Osamu Dazai’nin bir başka kitabı, ümitsizliklerinin başka bir yansıması daha… Daha önce de dediğim gibi, hayata veya ağır içeriklere mola verdiğimde Japon Klasikleri dizisinde buluyorum huzuru ve farklı kokularla mest oluyorum. Şimdiye kadar okuduklarımın ortak yönü, karakterlerin hep Doğu kültürlerine has dramatik ve utangaçlıkları, saygıdeğer duruşları oldu. Bu eserde de yine karakterler bu şekilde.
Kitapları oylarken mevcut puanlardan etkilenmeden basıyorum ilgili yıldızlara ve bu kitaba, mevcutta olup tahmin ettiğim puanın aksine 9 verdim. Çünkü ilginç bir tarz ve üslupla dolu bir eserdi. Yazar bir avuç genci kendi anlayışıyla eleştirir ve izah ederken, aynı zamanda kendisini de okurların kollarına ve insafına teslim ediyor adeta. Bu da çok güzel bir tiyatro gösterisi gibi gözünüzün önünde net ve canlı bir seyirlik sunuyor okuyucuya.

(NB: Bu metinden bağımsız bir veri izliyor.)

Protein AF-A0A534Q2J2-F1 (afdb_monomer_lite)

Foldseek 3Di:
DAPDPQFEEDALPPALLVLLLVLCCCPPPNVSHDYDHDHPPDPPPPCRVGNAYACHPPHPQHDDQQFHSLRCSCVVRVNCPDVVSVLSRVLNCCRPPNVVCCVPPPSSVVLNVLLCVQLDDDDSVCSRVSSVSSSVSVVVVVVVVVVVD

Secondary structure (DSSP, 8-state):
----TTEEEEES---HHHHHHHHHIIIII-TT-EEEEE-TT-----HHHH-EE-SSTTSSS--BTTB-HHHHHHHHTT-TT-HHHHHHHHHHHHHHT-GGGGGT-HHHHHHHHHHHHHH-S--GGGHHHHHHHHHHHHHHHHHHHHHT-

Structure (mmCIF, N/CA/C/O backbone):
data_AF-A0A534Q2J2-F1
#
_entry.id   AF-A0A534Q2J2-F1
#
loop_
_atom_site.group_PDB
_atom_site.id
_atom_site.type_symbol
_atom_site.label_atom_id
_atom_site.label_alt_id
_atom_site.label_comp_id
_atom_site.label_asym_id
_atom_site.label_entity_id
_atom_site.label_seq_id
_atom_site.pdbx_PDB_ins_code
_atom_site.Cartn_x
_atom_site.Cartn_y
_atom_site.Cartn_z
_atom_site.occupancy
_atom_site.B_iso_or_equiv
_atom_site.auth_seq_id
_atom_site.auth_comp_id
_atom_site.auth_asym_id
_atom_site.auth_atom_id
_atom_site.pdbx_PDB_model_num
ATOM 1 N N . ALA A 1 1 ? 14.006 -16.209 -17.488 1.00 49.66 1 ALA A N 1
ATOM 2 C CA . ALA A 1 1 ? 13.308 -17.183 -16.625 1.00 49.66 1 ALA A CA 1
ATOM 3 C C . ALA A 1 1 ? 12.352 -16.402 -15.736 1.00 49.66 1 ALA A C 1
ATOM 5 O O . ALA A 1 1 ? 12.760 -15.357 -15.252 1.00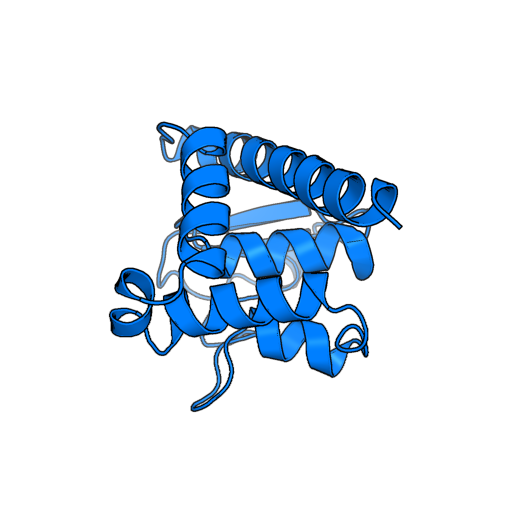 49.66 1 ALA A O 1
ATOM 6 N N . TYR A 1 2 ? 11.099 -16.844 -15.605 1.00 52.06 2 TYR A N 1
ATOM 7 C CA . TYR A 1 2 ? 10.082 -16.161 -14.800 1.00 52.06 2 TYR A CA 1
ATOM 8 C C . TYR A 1 2 ? 10.509 -16.102 -13.326 1.00 52.06 2 TYR A C 1
ATOM 10 O O . TYR A 1 2 ? 10.651 -17.160 -12.721 1.00 52.06 2 TYR A O 1
ATOM 18 N N . LEU A 1 3 ? 10.718 -14.911 -12.746 1.00 57.62 3 LEU A N 1
ATOM 19 C CA . LEU A 1 3 ? 11.135 -14.786 -11.333 1.00 57.62 3 LEU A CA 1
ATOM 20 C C . LEU A 1 3 ? 10.022 -15.117 -10.308 1.00 57.62 3 LEU A C 1
ATOM 22 O O . LEU A 1 3 ? 10.268 -15.087 -9.098 1.00 57.62 3 LEU A O 1
ATOM 26 N N . GLY A 1 4 ? 8.829 -15.513 -10.770 1.00 64.31 4 GLY A N 1
ATOM 27 C CA . GLY A 1 4 ? 7.817 -16.218 -9.976 1.00 64.31 4 GLY A CA 1
ATOM 28 C C . GLY A 1 4 ? 6.434 -15.566 -9.985 1.00 64.31 4 GLY A C 1
ATOM 29 O O . GLY A 1 4 ? 6.308 -14.357 -10.165 1.00 64.31 4 GLY A O 1
ATOM 30 N N . LYS A 1 5 ? 5.399 -16.393 -9.758 1.00 78.75 5 LYS A N 1
ATOM 31 C CA . LYS A 1 5 ? 3.964 -16.028 -9.763 1.00 78.75 5 LYS A CA 1
ATOM 32 C C . LYS A 1 5 ? 3.617 -14.850 -8.852 1.00 78.75 5 LYS A C 1
ATOM 34 O O . LYS A 1 5 ? 2.720 -14.080 -9.169 1.00 78.75 5 LYS A O 1
ATOM 39 N N . HIS A 1 6 ? 4.399 -14.712 -7.792 1.00 91.06 6 HIS A N 1
ATOM 40 C CA . HIS A 1 6 ? 4.155 -13.828 -6.664 1.00 91.06 6 HIS A CA 1
ATOM 41 C C . HIS A 1 6 ? 5.146 -12.657 -6.595 1.00 91.06 6 HIS A C 1
ATOM 43 O O . HIS A 1 6 ? 5.318 -12.061 -5.542 1.00 91.06 6 HIS A O 1
ATOM 49 N N . LEU A 1 7 ? 5.894 -12.368 -7.670 1.00 91.94 7 LEU A N 1
ATOM 50 C CA . LEU A 1 7 ? 6.807 -11.220 -7.690 1.00 91.94 7 LEU A CA 1
ATOM 51 C C . LEU A 1 7 ? 6.084 -9.965 -8.192 1.00 91.94 7 LEU A C 1
ATOM 53 O O . LEU A 1 7 ? 5.516 -9.974 -9.288 1.00 91.94 7 LEU A O 1
ATOM 57 N N . TYR A 1 8 ? 6.182 -8.885 -7.424 1.00 93.44 8 TYR A N 1
ATOM 58 C CA . TYR A 1 8 ? 5.623 -7.573 -7.727 1.00 93.44 8 TYR A CA 1
ATOM 59 C C . TYR A 1 8 ? 6.723 -6.512 -7.730 1.00 93.44 8 TYR A C 1
ATOM 61 O O . TYR A 1 8 ? 7.577 -6.522 -6.848 1.00 93.44 8 TYR A O 1
ATOM 69 N N . THR A 1 9 ? 6.704 -5.594 -8.698 1.00 93.25 9 THR A N 1
ATOM 70 C CA . THR A 1 9 ? 7.722 -4.535 -8.820 1.00 93.25 9 THR A CA 1
ATOM 71 C C . THR A 1 9 ? 7.128 -3.145 -8.674 1.00 93.25 9 THR A C 1
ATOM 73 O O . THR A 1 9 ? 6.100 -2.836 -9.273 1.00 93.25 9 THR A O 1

Pek bir yerden başlamayan, bir yere gitmeyen ve bir yere varmayan bir eser, evet; ama çok müstesna bir deneyim olduğunu düşünüyorum.
Bizler ironik hayatlar yaşıyoruz. Böyle bir gerçeğin altında ezilmiş bir adamın kendini zorlayarak gösterdiği sabırlı duruştur bu. Eğer ki bunu anlayamıyorsan, sen ve ben sonsuza dek yabancı kalacağız demektir.